Pecans were coming along around the community and in the small orchards, producers were hopeful for a good crop. We did find some lecanium scale in some orchards, some farmers were concerned and sprayed. Range conditions were still holding up, however rainfall was very much needed.
Livestock were still in overall good condition countywide and some producers were preparing to wean spring-born calves roughly weighing in the mid to upper 400-pound range. Producers were continuing to feed livestock and wildlife.
Hot and dry weather continued. Soil moisture was declining. Wheat harvest continued, and cotton planting was in full swing. Irrigated corn and sorghum looked good. Sheep and goat markets were strong, but cattle prices remained down. Pastures were green but will need rain soon.
Hot daytime temperatures were drying soils quickly, and vegetables were requiring irrigation to maintain growth. Pasture forages were in good condition. Temperatures were in the 90s. Rangeland and pasture ratings were excellent to poor with good ratings being the most common. Soil moisture levels ranged from adequate to surplus.
Traces of precipitation were reported across the district with a few isolated showers. Temperatures were in the 95-100 degree range most days. The weather led to declining pasture and rangeland conditions, but overall remained good. Peach harvest was in full swing with the clings coming off.
Corn, sorghum and cotton continued to do well. Wheat and oat harvests were mostly complete with average to above average yields reported. Bermuda grass hay was being cut, while early planted Sudan was within a week of being cut and Kleingrass a couple weeks out. Most home gardeners were harvesting vegetables. Later-planted crops like okra and squash were coming on well.

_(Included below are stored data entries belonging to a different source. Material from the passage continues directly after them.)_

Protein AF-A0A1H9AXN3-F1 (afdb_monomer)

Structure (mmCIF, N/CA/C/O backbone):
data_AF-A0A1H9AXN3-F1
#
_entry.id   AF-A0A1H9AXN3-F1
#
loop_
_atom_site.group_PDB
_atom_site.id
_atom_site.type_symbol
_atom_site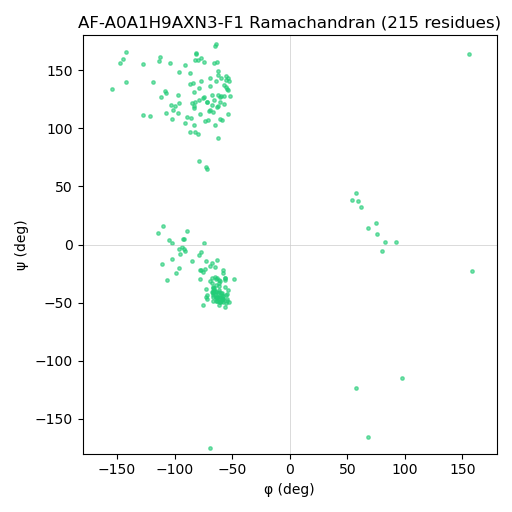.label_atom_id
_atom_site.label_alt_id
_atom_site.label_comp_id
_atom_site.label_asym_id
_atom_site.label_entity_id
_atom_site.label_seq_id
_atom_site.pdbx_PDB_ins_code
_atom_site.Cartn_x
_atom_site.Cartn_y
_atom_site.Cartn_z
_atom_site.occupancy
_atom_site.B_iso_or_equiv
_atom_site.auth_seq_id
_atom_site.auth_comp_id
_atom_site.auth_asym_id
_atom_site.auth_atom_id
_atom_site.pdbx_PDB_model_num
ATOM 1 N N . MET A 1 1 ? -0.595 39.470 72.360 1.00 44.81 1 MET A N 1
ATOM 2 C CA . MET A 1 1 ? -0.800 39.823 70.939 1.00 44.81 1 MET A CA 1
ATOM 3 C C . MET A 1 1 ? -1.068 38.553 70.139 1.00 44.81 1 MET A C 1
ATOM 5 O O . MET A 1 1 ? -0.206 37.689 70.105 1.00 44.81 1 MET A O 1
ATOM 9 N N . ARG A 1 2 ? -2.271 38.404 69.567 1.00 46.19 2 ARG A N 1
ATOM 10 C CA . ARG A 1 2 ? -2.639 37.304 68.655 1.00 46.19 2 ARG A CA 1
ATOM 11 C C . ARG A 1 2 ? -2.199 37.682 67.239 1.00 46.19 2 ARG A C 1
ATOM 13 O O . ARG A 1 2 ? -2.653 38.706 66.744 1.00 46.19 2 ARG A O 1
ATOM 20 N N . TRP A 1 3 ? -1.350 36.880 66.607 1.00 40.56 3 TRP A N 1
ATOM 21 C CA . TRP A 1 3 ? -1.068 36.981 65.172 1.00 40.56 3 TRP A CA 1
ATOM 22 C C . TRP A 1 3 ? -1.865 35.887 64.452 1.00 40.56 3 TRP A C 1
ATOM 24 O O . TRP A 1 3 ? -1.663 34.704 64.717 1.00 40.56 3 TRP A O 1
ATOM 34 N N . LEU A 1 4 ? -2.816 36.288 63.601 1.00 47.19 4 LEU A N 1
ATOM 35 C CA . LEU A 1 4 ? -3.507 35.399 62.665 1.00 47.19 4 LEU A CA 1
ATOM 36 C C . LEU A 1 4 ? -2.594 35.157 61.455 1.00 47.19 4 LEU A C 1
ATOM 38 O O . LEU A 1 4 ? -2.201 36.113 60.791 1.00 47.19 4 LEU A O 1
ATOM 42 N N . LEU A 1 5 ? -2.301 33.893 61.146 1.00 52.22 5 LEU A N 1
ATOM 43 C CA . LEU A 1 5 ? -1.749 33.497 59.850 1.00 52.22 5 LEU A CA 1
ATOM 44 C C . LEU A 1 5 ? -2.892 33.336 58.840 1.00 52.22 5 LEU A C 1
ATOM 46 O O . LEU A 1 5 ? -3.785 32.511 59.025 1.00 52.22 5 LEU A O 1
ATOM 50 N N . LEU A 1 6 ? -2.843 34.136 57.775 1.00 48.66 6 LEU A N 1
ATOM 51 C CA . LEU A 1 6 ? -3.693 34.025 56.593 1.00 48.66 6 LEU A CA 1
ATOM 52 C C . LEU A 1 6 ? -3.074 32.975 55.654 1.00 48.66 6 LEU A C 1
ATOM 54 O O . LEU A 1 6 ? -1.956 33.164 55.177 1.00 48.66 6 LEU A O 1
ATOM 58 N N . ILE A 1 7 ? -3.780 31.875 55.389 1.00 59.06 7 ILE A N 1
ATOM 59 C CA . ILE A 1 7 ? -3.372 30.870 54.397 1.00 59.06 7 ILE A CA 1
ATOM 60 C C . ILE A 1 7 ? -4.117 31.175 53.095 1.00 59.06 7 ILE A C 1
ATOM 62 O O . ILE A 1 7 ? -5.340 31.069 53.034 1.00 59.06 7 ILE A O 1
ATOM 66 N N . ILE A 1 8 ? -3.375 31.573 52.061 1.00 57.16 8 ILE A N 1
ATOM 67 C CA . ILE A 1 8 ? -3.884 31.779 50.701 1.00 57.16 8 ILE A CA 1
ATOM 68 C C . ILE A 1 8 ? -3.767 30.442 49.959 1.00 57.16 8 ILE A C 1
ATOM 70 O O . ILE A 1 8 ? -2.665 29.982 49.667 1.00 57.16 8 ILE A O 1
ATOM 74 N N . LEU A 1 9 ? -4.904 29.808 49.672 1.00 54.47 9 LEU A N 1
ATOM 75 C CA . LEU A 1 9 ? -4.986 28.610 48.834 1.00 54.47 9 LEU A CA 1
ATOM 76 C C . LEU A 1 9 ? -5.008 29.034 47.359 1.00 54.47 9 LEU A C 1
ATOM 78 O O . LEU A 1 9 ? -6.024 29.501 46.851 1.00 54.47 9 LEU A O 1
ATOM 82 N N . LEU A 1 10 ? -3.872 28.881 46.678 1.00 55.22 10 LEU A N 1
ATOM 83 C CA . LEU A 1 10 ? -3.765 29.001 45.223 1.00 55.22 10 LEU A CA 1
ATOM 84 C C . LEU A 1 10 ? -4.386 27.754 44.578 1.00 55.22 10 LEU A C 1
ATOM 86 O O . LEU A 1 10 ? -3.811 26.668 44.615 1.00 55.22 10 LEU A O 1
ATOM 90 N N . THR A 1 11 ? -5.573 27.899 43.996 1.00 61.00 11 THR A N 1
ATOM 91 C CA . THR A 1 11 ? -6.210 26.867 43.172 1.00 61.00 11 THR A CA 1
ATOM 92 C C . THR A 1 11 ? -5.457 26.736 41.849 1.00 61.00 11 THR A C 1
ATOM 94 O O . THR A 1 11 ? -5.531 27.621 40.997 1.00 61.00 11 THR A O 1
ATOM 97 N N . GLY A 1 12 ? -4.711 25.644 41.680 1.00 57.28 12 GLY A N 1
ATOM 98 C CA . GLY A 1 12 ? -4.037 25.316 40.427 1.00 57.28 12 GLY A CA 1
ATOM 99 C C . GLY A 1 12 ? -5.030 24.866 39.354 1.00 57.28 12 GLY A C 1
ATOM 100 O O . GLY A 1 12 ? -5.750 23.886 39.543 1.00 57.28 12 GLY A O 1
ATOM 101 N N . CYS A 1 13 ? -5.043 25.552 38.210 1.00 61.53 13 CYS A N 1
ATOM 102 C CA . CYS A 1 13 ? -5.637 25.034 36.979 1.00 61.53 13 CYS A CA 1
ATOM 103 C C . CYS A 1 13 ? -4.831 23.813 36.524 1.00 61.53 13 CYS A C 1
ATOM 105 O O . CYS A 1 13 ? -3.743 23.953 35.971 1.00 61.53 13 CYS A O 1
ATOM 107 N N . SER A 1 14 ? -5.356 22.612 36.758 1.00 65.81 14 SER A N 1
ATOM 108 C CA . SER A 1 14 ? -4.842 21.411 36.101 1.00 65.81 14 SER A CA 1
ATOM 109 C C . SER A 1 14 ? -5.391 21.385 34.679 1.00 65.81 14 SER A C 1
ATOM 111 O O . SER A 1 14 ? -6.598 21.255 34.483 1.00 65.81 14 SER A O 1
ATOM 113 N N . ALA A 1 15 ? -4.516 21.555 33.689 1.00 59.00 15 ALA A N 1
ATOM 114 C CA . ALA A 1 15 ? -4.864 21.306 32.299 1.00 59.00 15 ALA A CA 1
ATOM 115 C C . ALA A 1 15 ? -5.213 19.819 32.157 1.00 59.00 15 ALA A C 1
ATOM 117 O O . ALA A 1 15 ? -4.388 18.952 32.445 1.00 59.00 15 ALA A O 1
ATOM 118 N N . ILE A 1 16 ? -6.451 19.529 31.761 1.00 57.78 16 ILE A N 1
ATOM 119 C CA . ILE A 1 16 ? -6.880 18.172 31.433 1.00 57.78 16 ILE A CA 1
ATOM 120 C C . ILE A 1 16 ? -6.114 17.778 30.165 1.00 57.78 16 ILE A C 1
ATOM 122 O O . ILE A 1 16 ? -6.266 18.469 29.153 1.00 57.78 16 ILE A O 1
ATOM 126 N N . PRO A 1 17 ? -5.290 16.715 30.176 1.00 51.22 17 PRO A N 1
ATOM 127 C CA . PRO A 1 17 ? -4.741 16.199 28.936 1.00 51.22 17 PRO A CA 1
ATOM 128 C C . PRO A 1 17 ? -5.919 15.737 28.075 1.00 51.22 17 PRO A C 1
ATOM 130 O O . PRO A 1 17 ? -6.701 14.876 28.483 1.00 51.22 17 PRO A O 1
ATOM 133 N N . LEU A 1 18 ? -6.071 16.343 26.897 1.00 50.16 18 LEU A N 1
ATOM 134 C CA . LEU A 1 18 ? -6.932 15.807 25.853 1.00 50.16 18 LEU A CA 1
ATOM 135 C C . LEU A 1 18 ? -6.401 14.405 25.543 1.00 50.16 18 LEU A C 1
ATOM 137 O O . LEU A 1 18 ? -5.320 14.262 24.977 1.00 50.16 18 LEU A O 1
ATOM 141 N N . SER A 1 19 ? -7.131 13.378 25.977 1.00 42.03 19 SER A N 1
ATOM 142 C CA . SER A 1 19 ? -6.869 12.005 25.567 1.00 42.03 19 SER A CA 1
ATOM 143 C C . SER A 1 19 ? -7.034 11.966 24.054 1.00 42.03 19 SER A C 1
ATOM 145 O O . SER A 1 19 ? -8.153 12.068 23.549 1.00 42.03 19 SER A O 1
ATOM 147 N N . SER A 1 20 ? -5.926 11.847 23.327 1.00 47.59 20 SER A N 1
ATOM 148 C CA . SER A 1 20 ? -5.959 11.374 21.952 1.00 47.59 20 SER A CA 1
ATOM 149 C C . SER A 1 20 ? -6.748 10.065 21.957 1.00 47.59 20 SER A C 1
ATOM 151 O O . SER A 1 20 ? -6.499 9.179 22.781 1.00 47.59 20 SER A O 1
ATOM 153 N N . ALA A 1 21 ? -7.759 9.956 21.094 1.00 44.69 21 ALA A N 1
ATOM 154 C CA . ALA A 1 21 ? -8.334 8.651 20.805 1.00 44.69 21 ALA A CA 1
ATOM 155 C C . ALA A 1 21 ? -7.173 7.720 20.408 1.00 44.69 21 ALA A C 1
ATOM 157 O O . ALA A 1 21 ? -6.244 8.198 19.747 1.00 44.69 21 ALA A O 1
ATOM 158 N N . PRO A 1 22 ? -7.170 6.440 20.820 1.00 42.50 22 PRO A N 1
ATOM 159 C CA . PRO A 1 22 ? -6.141 5.512 20.377 1.00 42.50 22 PRO A CA 1
ATOM 160 C C . PRO A 1 22 ? -6.118 5.541 18.849 1.00 42.50 22 PRO A C 1
ATOM 162 O O . PRO A 1 22 ? -7.101 5.172 18.206 1.00 42.50 22 PRO A O 1
ATOM 165 N N . GLN A 1 23 ? -5.032 6.062 18.272 1.00 46.41 23 GLN A N 1
ATOM 166 C CA . GLN A 1 23 ? -4.856 6.012 16.832 1.00 46.41 23 GLN A CA 1
ATOM 167 C C . GLN A 1 23 ? -4.842 4.539 16.451 1.00 46.41 23 GLN A C 1
ATOM 169 O O . GLN A 1 23 ? -4.065 3.746 16.984 1.00 46.41 23 GLN A O 1
ATOM 174 N N . VAL A 1 24 ? -5.764 4.175 15.566 1.00 52.09 24 VAL A N 1
ATOM 175 C CA . VAL A 1 24 ? -5.869 2.849 14.967 1.00 52.09 24 VAL A CA 1
ATOM 176 C C . VAL A 1 24 ? -4.717 2.728 13.974 1.00 52.09 24 VAL A C 1
ATOM 178 O O . VAL A 1 24 ? -4.916 2.718 12.764 1.00 52.09 24 VAL A O 1
ATOM 181 N N . ASP A 1 25 ? -3.483 2.702 14.473 1.00 65.31 25 ASP A N 1
ATOM 182 C CA . ASP A 1 25 ? -2.307 2.505 13.638 1.00 65.31 25 ASP A CA 1
ATOM 183 C C . ASP A 1 25 ? -2.205 1.014 13.320 1.00 65.31 25 ASP A C 1
ATOM 185 O O . ASP A 1 25 ? -1.371 0.266 13.824 1.00 65.31 25 ASP A O 1
ATOM 189 N N . ARG A 1 26 ? -3.129 0.570 12.459 1.00 82.50 26 ARG A N 1
ATOM 190 C CA . ARG A 1 26 ? -3.090 -0.702 11.730 1.00 82.50 26 ARG A CA 1
ATOM 191 C C . ARG A 1 26 ? -2.011 -0.584 10.663 1.00 82.50 26 ARG A C 1
ATOM 193 O O . ARG A 1 26 ? -2.293 -0.501 9.471 1.00 82.50 26 ARG A O 1
ATOM 200 N N . VAL A 1 27 ? -0.775 -0.456 11.122 1.00 93.12 27 VAL A N 1
ATOM 201 C CA . VAL A 1 27 ? 0.420 -0.355 10.297 1.00 93.12 27 VAL A CA 1
ATOM 202 C C . VAL A 1 27 ? 1.112 -1.716 10.344 1.00 93.12 27 VAL A C 1
ATOM 204 O O . VAL A 1 27 ? 1.464 -2.163 11.437 1.00 93.12 27 VAL A O 1
ATOM 207 N N . PRO A 1 28 ? 1.297 -2.398 9.200 1.00 96.31 28 PRO A N 1
ATOM 208 C CA . PRO A 1 28 ? 2.022 -3.659 9.152 1.00 96.31 28 PRO A CA 1
ATOM 209 C C . PRO A 1 28 ? 3.417 -3.565 9.781 1.00 96.31 28 PRO A C 1
ATOM 211 O O . PRO A 1 28 ? 4.123 -2.562 9.621 1.00 96.31 28 PRO A O 1
ATOM 214 N N . GLU A 1 29 ? 3.835 -4.634 10.459 1.00 95.12 29 GLU A N 1
ATOM 215 C CA . GLU A 1 29 ? 5.195 -4.760 10.984 1.00 95.12 29 GLU A CA 1
ATOM 216 C C . GLU A 1 29 ? 6.232 -4.583 9.866 1.00 95.12 29 GLU A C 1
ATOM 218 O O . GLU A 1 29 ? 6.026 -5.010 8.732 1.00 95.12 29 GLU A O 1
ATOM 223 N N . GLY A 1 30 ? 7.348 -3.919 10.176 1.00 96.00 30 GLY A N 1
ATOM 224 C CA . GLY A 1 30 ? 8.385 -3.597 9.194 1.00 96.00 30 GLY A CA 1
ATOM 225 C C . GLY A 1 30 ? 8.110 -2.335 8.368 1.00 96.00 30 GLY A C 1
ATOM 226 O O . GLY A 1 30 ? 8.925 -1.992 7.512 1.00 96.00 30 GLY A O 1
ATOM 227 N N . THR A 1 31 ? 7.011 -1.618 8.629 1.00 98.06 31 THR A N 1
ATOM 228 C CA . THR A 1 31 ? 6.792 -0.274 8.076 1.00 98.06 31 THR A CA 1
ATOM 229 C C . THR A 1 31 ? 7.788 0.720 8.670 1.00 98.06 31 THR A C 1
ATOM 231 O O . THR A 1 31 ? 7.903 0.846 9.890 1.00 98.06 31 THR A O 1
ATOM 234 N N . LEU A 1 32 ? 8.474 1.469 7.803 1.00 98.31 32 LE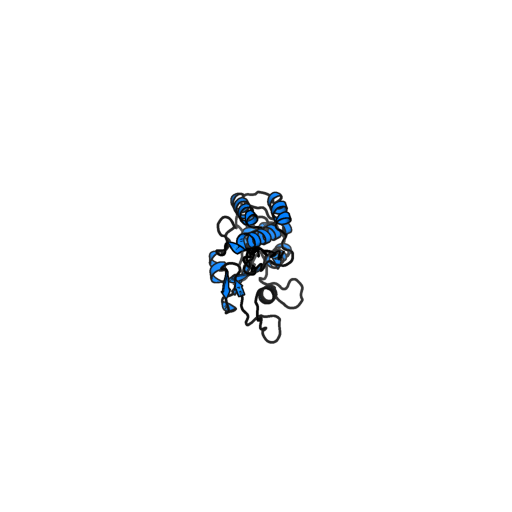U A N 1
ATOM 235 C CA . LEU A 1 32 ? 9.436 2.504 8.187 1.00 98.31 32 LEU A CA 1
ATOM 236 C C . LEU A 1 32 ? 8.803 3.536 9.124 1.00 98.31 32 LEU A C 1
ATOM 238 O O . LEU A 1 32 ? 7.633 3.889 8.964 1.00 98.31 32 LEU A O 1
ATOM 242 N N . ASP A 1 33 ? 9.564 4.065 10.084 1.00 97.44 33 ASP A N 1
ATOM 243 C CA . ASP A 1 33 ? 9.146 5.255 10.834 1.00 97.44 33 ASP A CA 1
ATOM 244 C C . ASP A 1 33 ? 9.044 6.494 9.921 1.00 97.44 33 ASP A C 1
ATOM 246 O O . ASP A 1 33 ? 9.427 6.464 8.750 1.00 97.44 33 ASP A O 1
ATOM 250 N N . ALA A 1 34 ? 8.487 7.594 10.433 1.00 96.88 34 ALA A N 1
ATOM 251 C CA . ALA A 1 34 ? 8.263 8.794 9.628 1.00 96.88 34 ALA A CA 1
ATOM 252 C C . ALA A 1 34 ? 9.564 9.403 9.069 1.00 96.88 34 ALA A C 1
ATOM 254 O O . ALA A 1 34 ? 9.576 9.906 7.944 1.00 96.88 34 ALA A O 1
ATOM 255 N N . VAL A 1 35 ? 10.667 9.349 9.820 1.00 98.12 35 VAL A N 1
ATOM 256 C CA . VAL A 1 35 ? 11.960 9.915 9.404 1.00 98.12 35 VAL A CA 1
ATOM 257 C C . VAL A 1 35 ? 12.576 9.060 8.298 1.00 98.12 35 VAL A C 1
ATOM 259 O O . VAL A 1 35 ? 12.994 9.584 7.259 1.00 98.12 35 VAL A O 1
ATOM 262 N N . ALA A 1 36 ? 12.581 7.743 8.483 1.00 98.56 36 ALA A N 1
ATOM 263 C CA . ALA A 1 36 ? 13.066 6.786 7.504 1.00 98.56 36 ALA A CA 1
ATOM 264 C C . ALA A 1 36 ? 12.195 6.782 6.239 1.00 98.56 36 ALA A C 1
ATOM 266 O O . ALA A 1 36 ? 12.735 6.706 5.134 1.00 98.56 36 ALA A O 1
ATOM 267 N N . ALA A 1 37 ? 10.873 6.942 6.368 1.00 98.69 37 ALA A N 1
ATOM 268 C CA . ALA A 1 37 ? 9.966 7.078 5.232 1.00 98.69 37 ALA A CA 1
ATOM 269 C C . ALA A 1 37 ? 10.259 8.354 4.429 1.00 98.69 37 ALA A C 1
ATOM 271 O O . ALA A 1 37 ? 10.454 8.272 3.222 1.00 98.69 37 ALA A O 1
ATOM 272 N N . ARG A 1 38 ? 10.393 9.526 5.068 1.00 98.69 38 ARG A N 1
ATOM 273 C CA . ARG A 1 38 ? 10.761 10.775 4.363 1.00 98.69 38 ARG A CA 1
ATOM 274 C C . ARG A 1 38 ? 12.105 10.642 3.635 1.00 98.69 38 ARG A C 1
ATOM 276 O O . ARG A 1 38 ? 12.214 11.015 2.470 1.00 98.69 38 ARG A O 1
ATOM 283 N N . THR A 1 39 ? 13.100 10.054 4.300 1.00 98.75 39 THR A N 1
ATOM 284 C CA . THR A 1 39 ? 14.425 9.797 3.710 1.00 98.75 39 THR A CA 1
ATOM 285 C C . THR A 1 39 ? 14.331 8.863 2.503 1.00 98.75 39 THR A C 1
ATOM 287 O O . THR A 1 39 ? 14.902 9.144 1.451 1.00 98.75 39 THR A O 1
ATOM 290 N N . SER A 1 40 ? 13.568 7.776 2.627 1.00 98.81 40 SER A N 1
ATOM 291 C CA . SER A 1 40 ? 13.390 6.798 1.552 1.00 98.81 40 SER A CA 1
ATOM 292 C C . SER A 1 40 ? 12.618 7.385 0.372 1.00 98.81 40 SER A C 1
ATOM 294 O O . SER A 1 40 ? 13.024 7.182 -0.766 1.00 98.81 40 SER A O 1
ATOM 296 N N . LEU A 1 41 ? 11.564 8.172 0.622 1.00 98.81 41 LEU A N 1
ATOM 297 C CA . LEU A 1 41 ? 10.787 8.856 -0.417 1.00 98.81 41 LEU A CA 1
ATOM 298 C C . LEU A 1 41 ? 11.659 9.803 -1.248 1.00 98.81 41 LEU A C 1
ATOM 300 O O . LEU A 1 41 ? 11.573 9.798 -2.476 1.00 98.81 41 LEU A O 1
ATOM 304 N N . ALA A 1 42 ? 12.531 10.573 -0.591 1.00 98.56 42 ALA A N 1
ATOM 305 C CA . ALA A 1 42 ? 13.469 11.459 -1.274 1.00 98.56 42 ALA A CA 1
ATOM 306 C C . ALA A 1 42 ? 14.447 10.689 -2.182 1.00 98.56 42 ALA A C 1
ATOM 308 O O . ALA A 1 42 ? 14.827 11.195 -3.240 1.00 98.56 42 ALA A O 1
ATOM 309 N N . ALA A 1 43 ? 14.816 9.465 -1.789 1.00 98.69 43 ALA A N 1
ATOM 310 C CA . ALA A 1 43 ? 15.741 8.599 -2.516 1.00 98.69 43 ALA A CA 1
ATOM 311 C C . ALA A 1 43 ? 15.090 7.762 -3.635 1.00 98.69 43 ALA A C 1
ATOM 313 O O . ALA A 1 43 ? 15.817 7.213 -4.465 1.00 98.69 43 ALA A O 1
ATOM 314 N N . LEU A 1 44 ? 13.755 7.650 -3.689 1.00 98.69 44 LEU A N 1
ATOM 315 C CA . LEU A 1 44 ? 13.087 6.894 -4.753 1.00 98.69 44 LEU A CA 1
ATOM 316 C C . LEU A 1 44 ? 13.425 7.484 -6.136 1.00 98.69 44 LEU A C 1
ATOM 318 O O . LEU A 1 44 ? 13.483 8.710 -6.282 1.00 98.69 44 LEU A O 1
ATOM 322 N N . PRO A 1 45 ? 13.594 6.659 -7.184 1.00 98.56 45 PRO A N 1
ATOM 323 C CA . PRO A 1 45 ? 13.749 7.162 -8.544 1.00 98.56 45 PRO A CA 1
ATOM 324 C C . PRO A 1 45 ? 12.489 7.912 -8.983 1.00 98.56 45 PRO A C 1
ATOM 326 O O . PRO A 1 45 ? 11.387 7.379 -8.881 1.00 98.56 45 PRO A O 1
ATOM 329 N N . LEU A 1 46 ? 12.635 9.139 -9.482 1.00 98.56 46 LEU A N 1
ATOM 330 C CA . LEU A 1 46 ? 11.526 9.871 -10.093 1.00 98.56 46 LEU A CA 1
ATOM 331 C C . LEU A 1 46 ? 11.370 9.416 -11.550 1.00 98.56 46 LEU A C 1
ATOM 333 O O . LEU A 1 46 ? 12.322 9.525 -12.322 1.00 98.56 46 LEU A O 1
ATOM 337 N N . ALA A 1 47 ? 10.192 8.926 -11.935 1.00 98.44 47 ALA A N 1
ATOM 338 C CA . ALA A 1 47 ? 9.930 8.489 -13.307 1.00 98.44 47 ALA A CA 1
ATOM 339 C C . ALA A 1 47 ? 8.476 8.732 -13.724 1.00 98.44 47 ALA A C 1
ATOM 341 O O . ALA A 1 47 ? 7.570 8.812 -12.896 1.00 98.44 47 ALA A O 1
ATOM 342 N N . THR A 1 48 ? 8.241 8.836 -15.031 1.00 97.88 48 THR A N 1
ATOM 343 C CA . THR A 1 48 ? 6.884 8.772 -15.586 1.00 97.88 48 THR A CA 1
ATOM 344 C C . THR A 1 48 ? 6.347 7.343 -15.442 1.00 97.88 48 THR A C 1
ATOM 346 O O . THR A 1 48 ? 7.094 6.412 -15.754 1.00 97.88 48 THR A O 1
ATOM 349 N N . PRO A 1 49 ? 5.078 7.144 -15.028 1.00 97.31 49 PRO A N 1
ATOM 350 C CA . PRO A 1 49 ? 4.485 5.812 -14.965 1.00 97.31 49 PRO A CA 1
ATOM 351 C C . PRO A 1 49 ? 4.594 5.077 -16.303 1.00 97.31 49 PRO A C 1
ATOM 353 O O . PRO A 1 49 ? 4.292 5.632 -17.363 1.00 97.31 49 PRO A O 1
ATOM 356 N N . GLY A 1 50 ? 5.015 3.815 -16.251 1.00 97.69 50 GLY A N 1
ATOM 357 C CA . GLY A 1 50 ? 5.044 2.931 -17.408 1.00 97.69 50 GLY A CA 1
ATOM 358 C C . GLY A 1 50 ? 3.650 2.641 -17.971 1.00 97.69 50 GLY A C 1
ATOM 359 O O . GLY A 1 50 ? 2.616 2.983 -17.394 1.00 97.69 50 GLY A O 1
ATOM 360 N N . ARG A 1 51 ? 3.612 1.968 -19.123 1.00 97.00 51 ARG A N 1
ATOM 361 C CA . ARG A 1 51 ? 2.360 1.492 -19.729 1.00 97.00 51 ARG A CA 1
ATOM 362 C C . ARG A 1 51 ? 1.919 0.171 -19.089 1.00 97.00 51 ARG A C 1
ATOM 364 O O . ARG A 1 51 ? 2.732 -0.568 -18.540 1.00 97.00 51 ARG A O 1
ATOM 371 N N . LEU A 1 52 ? 0.631 -0.150 -19.206 1.00 97.31 52 LEU A N 1
ATOM 372 C CA . LEU A 1 52 ? 0.049 -1.415 -18.731 1.00 97.31 52 LEU A CA 1
ATOM 373 C C . LEU A 1 52 ? 0.091 -2.540 -19.779 1.00 97.31 52 LEU A C 1
ATOM 375 O O . LEU A 1 52 ? -0.556 -3.569 -19.601 1.00 97.31 52 LEU A O 1
ATOM 379 N N . ASP A 1 53 ? 0.829 -2.371 -20.878 1.00 96.12 53 ASP A N 1
ATOM 380 C CA . ASP A 1 53 ? 0.969 -3.432 -21.877 1.00 96.12 53 ASP A CA 1
ATOM 381 C C . ASP A 1 53 ? 1.532 -4.702 -21.213 1.00 96.12 53 ASP A C 1
ATOM 383 O O . ASP A 1 53 ? 2.542 -4.656 -20.510 1.00 96.12 53 ASP A O 1
ATOM 387 N N . GLY A 1 54 ? 0.849 -5.834 -21.405 1.00 94.00 54 GLY A N 1
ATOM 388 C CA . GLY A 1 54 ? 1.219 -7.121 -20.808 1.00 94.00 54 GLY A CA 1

Livestock were in fair to good condition. Spring marketing of calves continued. Wildlife were in good shape with reporters seeing lots of fawns.
Temperatures were in the 90s in most areas. Soil moisture levels ranged from very short to adequate. Potato harvest continued, and peanut planting was in full swing. Corn fields were starting to mature, and cotton was in the squaring stage. Pasture and rangeland conditions were fair to good.
La Salle County reported over 1 inch of rainfall. Some producers in Duval and Zapata counties reported 3-4 inches of rainfall. Rains have improved pasture and rangeland conditions. Ranchers were reporting good fawn numbers and grass for cover. Culling of cattle herds slowed due to prices and improving conditions. Livestock were in good condition.
Coastal Bermuda grass looked good and was producing hay bales. Other crops like watermelons and cantaloupes were producing a good harvest. Corn, cotton and pecans all made good progress. Both irrigated and dryland sorghum were at seed head development.
Wheat harvest and onions harvests were completed. Ranchers who planted haygrazer received adequate rain for plant growth.